[Task material]

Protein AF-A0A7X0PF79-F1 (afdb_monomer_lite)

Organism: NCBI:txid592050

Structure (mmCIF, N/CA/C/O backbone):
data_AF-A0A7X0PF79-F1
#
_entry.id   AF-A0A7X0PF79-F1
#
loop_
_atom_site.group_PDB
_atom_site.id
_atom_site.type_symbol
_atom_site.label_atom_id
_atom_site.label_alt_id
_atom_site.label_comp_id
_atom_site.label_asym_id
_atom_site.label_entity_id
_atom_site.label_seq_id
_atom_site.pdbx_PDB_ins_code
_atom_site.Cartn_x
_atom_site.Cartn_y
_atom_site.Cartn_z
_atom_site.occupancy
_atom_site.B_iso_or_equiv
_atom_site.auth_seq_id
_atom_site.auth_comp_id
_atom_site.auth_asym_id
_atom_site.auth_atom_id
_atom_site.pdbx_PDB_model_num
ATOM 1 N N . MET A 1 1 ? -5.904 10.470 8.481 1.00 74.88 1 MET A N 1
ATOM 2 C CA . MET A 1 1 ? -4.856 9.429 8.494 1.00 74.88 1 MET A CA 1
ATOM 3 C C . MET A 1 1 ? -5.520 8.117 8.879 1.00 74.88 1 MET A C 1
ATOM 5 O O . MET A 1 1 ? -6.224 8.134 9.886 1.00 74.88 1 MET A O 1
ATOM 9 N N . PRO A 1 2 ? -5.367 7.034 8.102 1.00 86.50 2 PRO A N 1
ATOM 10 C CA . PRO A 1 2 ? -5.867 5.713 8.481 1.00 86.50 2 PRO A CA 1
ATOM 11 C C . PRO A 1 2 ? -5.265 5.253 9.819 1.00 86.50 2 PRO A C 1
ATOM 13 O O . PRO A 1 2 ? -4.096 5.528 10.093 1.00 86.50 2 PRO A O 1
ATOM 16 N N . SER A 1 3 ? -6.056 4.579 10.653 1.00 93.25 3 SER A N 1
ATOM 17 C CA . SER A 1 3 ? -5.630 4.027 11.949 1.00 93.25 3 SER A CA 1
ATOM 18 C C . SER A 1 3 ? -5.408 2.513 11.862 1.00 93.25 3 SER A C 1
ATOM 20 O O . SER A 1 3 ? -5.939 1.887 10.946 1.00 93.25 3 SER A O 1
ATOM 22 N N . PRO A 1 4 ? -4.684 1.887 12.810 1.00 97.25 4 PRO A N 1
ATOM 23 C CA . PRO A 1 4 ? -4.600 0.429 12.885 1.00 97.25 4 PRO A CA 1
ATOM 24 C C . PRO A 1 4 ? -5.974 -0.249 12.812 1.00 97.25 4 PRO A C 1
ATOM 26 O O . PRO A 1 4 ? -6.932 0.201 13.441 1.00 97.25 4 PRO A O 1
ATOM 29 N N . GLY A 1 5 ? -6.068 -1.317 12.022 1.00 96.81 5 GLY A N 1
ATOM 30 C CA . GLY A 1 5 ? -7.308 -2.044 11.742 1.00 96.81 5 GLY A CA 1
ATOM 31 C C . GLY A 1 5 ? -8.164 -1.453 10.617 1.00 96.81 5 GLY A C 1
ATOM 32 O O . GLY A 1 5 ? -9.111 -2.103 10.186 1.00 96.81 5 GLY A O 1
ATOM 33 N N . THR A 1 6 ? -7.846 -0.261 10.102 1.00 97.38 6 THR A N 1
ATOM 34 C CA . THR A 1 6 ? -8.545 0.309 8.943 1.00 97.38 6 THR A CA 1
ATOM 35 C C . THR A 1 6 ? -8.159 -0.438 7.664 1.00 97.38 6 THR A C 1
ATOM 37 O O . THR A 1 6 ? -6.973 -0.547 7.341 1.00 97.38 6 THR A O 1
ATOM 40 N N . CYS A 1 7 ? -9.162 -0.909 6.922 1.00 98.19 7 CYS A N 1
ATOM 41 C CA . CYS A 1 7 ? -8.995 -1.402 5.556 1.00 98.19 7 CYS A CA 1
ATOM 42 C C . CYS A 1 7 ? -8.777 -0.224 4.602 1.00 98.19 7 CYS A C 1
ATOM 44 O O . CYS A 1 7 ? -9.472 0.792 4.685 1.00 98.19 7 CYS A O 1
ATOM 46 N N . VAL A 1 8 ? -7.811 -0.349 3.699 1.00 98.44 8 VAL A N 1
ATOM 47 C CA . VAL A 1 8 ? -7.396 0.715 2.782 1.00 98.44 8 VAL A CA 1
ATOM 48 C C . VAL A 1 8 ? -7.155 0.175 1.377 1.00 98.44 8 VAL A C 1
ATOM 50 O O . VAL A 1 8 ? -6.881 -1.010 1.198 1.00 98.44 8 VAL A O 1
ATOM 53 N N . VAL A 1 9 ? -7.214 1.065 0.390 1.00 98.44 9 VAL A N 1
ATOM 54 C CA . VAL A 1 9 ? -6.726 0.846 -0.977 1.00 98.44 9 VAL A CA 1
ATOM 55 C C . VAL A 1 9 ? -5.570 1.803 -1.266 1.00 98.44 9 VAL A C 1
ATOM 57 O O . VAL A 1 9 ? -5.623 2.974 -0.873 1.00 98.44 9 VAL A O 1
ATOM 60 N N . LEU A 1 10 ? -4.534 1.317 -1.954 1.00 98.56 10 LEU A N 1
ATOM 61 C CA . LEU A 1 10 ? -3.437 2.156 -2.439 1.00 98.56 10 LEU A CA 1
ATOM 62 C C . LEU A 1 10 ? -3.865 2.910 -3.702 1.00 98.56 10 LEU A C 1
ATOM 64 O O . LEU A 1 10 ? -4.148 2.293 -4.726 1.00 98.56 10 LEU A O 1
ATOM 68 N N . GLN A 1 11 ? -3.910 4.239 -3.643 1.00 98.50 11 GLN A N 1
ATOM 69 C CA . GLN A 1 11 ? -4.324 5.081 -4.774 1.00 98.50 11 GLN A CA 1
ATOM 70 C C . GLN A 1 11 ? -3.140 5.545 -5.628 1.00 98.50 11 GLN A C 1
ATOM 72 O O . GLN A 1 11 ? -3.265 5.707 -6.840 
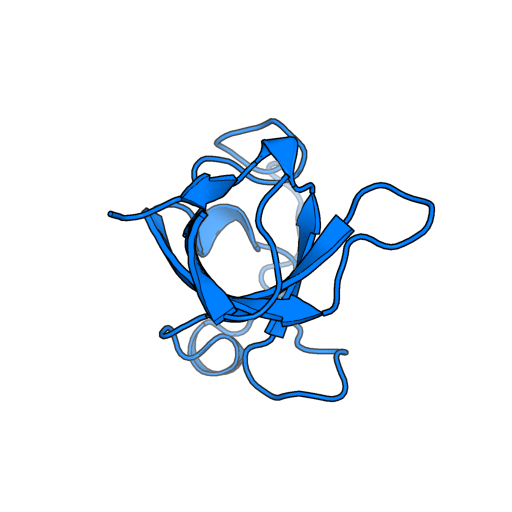1.00 98.50 11 GLN A O 1
ATOM 77 N N . CYS A 1 12 ? -1.993 5.764 -4.996 1.00 98.38 12 CYS A N 1
ATOM 78 C CA . CYS A 1 12 ? -0.734 6.139 -5.629 1.00 98.38 12 CYS A CA 1
ATOM 79 C C . CYS A 1 12 ? 0.433 5.635 -4.768 1.00 98.38 12 CYS A C 1
ATOM 81 O O . CYS A 1 12 ? 0.211 5.064 -3.705 1.00 98.38 12 CYS A O 1
ATOM 83 N N . PHE A 1 13 ? 1.676 5.804 -5.209 1.00 97.81 13 PHE A N 1
ATOM 84 C CA . PHE A 1 13 ? 2.845 5.525 -4.376 1.00 97.81 13 PHE A CA 1
ATOM 85 C C . PHE A 1 13 ? 3.852 6.664 -4.494 1.00 97.81 13 PHE A C 1
ATOM 87 O O . PHE A 1 13 ? 4.233 7.058 -5.595 1.00 97.81 13 PHE A O 1
ATOM 94 N N . ASN A 1 14 ? 4.258 7.216 -3.349 1.00 96.19 14 ASN A N 1
ATOM 95 C CA . ASN A 1 14 ? 5.065 8.435 -3.262 1.00 96.19 14 ASN A CA 1
ATOM 96 C C . ASN A 1 14 ? 4.438 9.604 -4.045 1.00 96.19 14 ASN A C 1
ATOM 98 O O . ASN A 1 14 ? 5.144 10.396 -4.670 1.00 96.19 14 ASN A O 1
ATOM 102 N N . GLY A 1 15 ? 3.106 9.700 -4.013 1.00 97.50 15 GLY A N 1
ATOM 103 C CA . GLY A 1 15 ? 2.346 10.762 -4.676 1.00 97.50 15 GLY A CA 1
ATOM 104 C C . GLY A 1 15 ? 2.172 10.620 -6.194 1.00 97.50 15 GLY A C 1
ATOM 105 O O . GLY A 1 15 ? 1.580 11.512 -6.799 1.00 97.50 15 GLY A O 1
ATOM 106 N N . THR A 1 16 ? 2.636 9.536 -6.827 1.00 97.69 16 THR A N 1
ATOM 107 C CA . THR A 1 16 ? 2.475 9.316 -8.278 1.00 97.69 16 THR A CA 1
ATOM 108 C C . THR A 1 16 ? 1.778 7.994 -8.591 1.00 97.69 16 THR A C 1
ATOM 110 O O . THR A 1 16 ? 1.851 7.033 -7.826 1.00 97.69 16 THR A O 1
ATOM 113 N N . THR A 1 17 ? 1.095 7.926 -9.734 1.00 97.56 17 THR A N 1
ATOM 114 C CA . THR A 1 17 ? 0.457 6.691 -10.229 1.00 97.56 17 THR A CA 1
ATOM 115 C C . THR A 1 17 ? 1.394 5.830 -11.072 1.00 97.56 17 THR A C 1
ATOM 117 O O . THR A 1 17 ? 1.082 4.681 -11.358 1.00 97.56 17 THR A O 1
ATOM 120 N N . GLU A 1 18 ? 2.556 6.365 -11.441 1.00 95.56 18 GLU A N 1
ATOM 121 C CA . GLU A 1 18 ? 3.588 5.672 -12.207 1.00 95.56 18 GLU A CA 1
ATOM 122 C C . GLU A 1 18 ? 4.962 5.938 -11.590 1.00 95.56 18 GLU A C 1
ATOM 124 O O . GLU A 1 18 ? 5.251 7.049 -11.127 1.00 95.56 18 GLU A O 1
ATOM 129 N N . GLY A 1 19 ? 5.801 4.903 -11.576 1.00 93.44 19 GLY A N 1
ATOM 130 C CA . GLY A 1 19 ? 7.183 4.993 -11.121 1.00 93.44 19 GLY A CA 1
ATOM 131 C C . GLY A 1 19 ? 8.146 5.453 -12.220 1.00 93.44 19 GLY A C 1
ATOM 132 O O . GLY A 1 19 ? 7.795 5.446 -13.402 1.00 93.44 19 GLY A O 1
ATOM 133 N N . PRO A 1 20 ? 9.395 5.792 -11.860 1.00 93.19 20 PRO A N 1
ATOM 134 C CA . PRO A 1 20 ? 10.442 6.128 -12.826 1.00 93.19 20 PRO A CA 1
ATOM 135 C C . PRO A 1 20 ? 10.755 4.947 -13.761 1.00 93.19 20 PRO A C 1
ATOM 137 O O . PRO A 1 20 ? 10.565 3.786 -13.391 1.00 93.19 20 PRO A O 1
ATOM 140 N N . GLN A 1 21 ? 11.204 5.236 -14.988 1.00 89.88 21 GLN A N 1
ATOM 141 C CA . GLN A 1 21 ? 11.384 4.223 -16.044 1.00 89.88 21 GLN A CA 1
ATOM 142 C C . GLN A 1 21 ? 12.556 3.261 -15.793 1.00 89.88 21 GLN A C 1
ATOM 144 O O . GLN A 1 21 ? 12.535 2.136 -16.280 1.00 89.88 21 GLN A O 1
ATOM 149 N N . ASP A 1 22 ? 13.566 3.690 -15.044 1.00 92.38 22 ASP A N 1
ATOM 150 C CA . ASP A 1 22 ? 14.828 2.984 -14.799 1.00 92.38 22 ASP A CA 1
ATOM 151 C C . ASP A 1 22 ? 14.870 2.242 -13.452 1.00 92.38 22 ASP A C 1
ATOM 153 O O . ASP A 1 22 ? 15.926 1.776 -13.022 1.00 92.38 22 ASP A O 1
ATOM 157 N N . ARG A 1 23 ? 13.722 2.107 -12.778 1.00 92.81 23 ARG A N 1
ATOM 158 C CA . ARG A 1 23 ? 13.623 1.403 -11.495 1.00 92.81 23 ARG A CA 1
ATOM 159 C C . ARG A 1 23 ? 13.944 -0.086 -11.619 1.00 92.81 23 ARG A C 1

[/Task material]

The task: Output the lines above exactly, but only those between the line holding "ATOM 53 N N" and the line holding "ATOM 55 C C", inclusive.

Task answer:
ATOM 53 N N . VAL A 1 9 ? -7.214 1.065 0.390 1.00 98.44 9 VAL A N 1
ATOM 54 C CA . VAL A 1 9 ? -6.726 0.846 -0.977 1.00 98.44 9 VAL A CA 1
ATOM 55 C C . VAL A 1 9 ? -5.570 1.803 -1.266 1.00 98.44 9 VAL A C 1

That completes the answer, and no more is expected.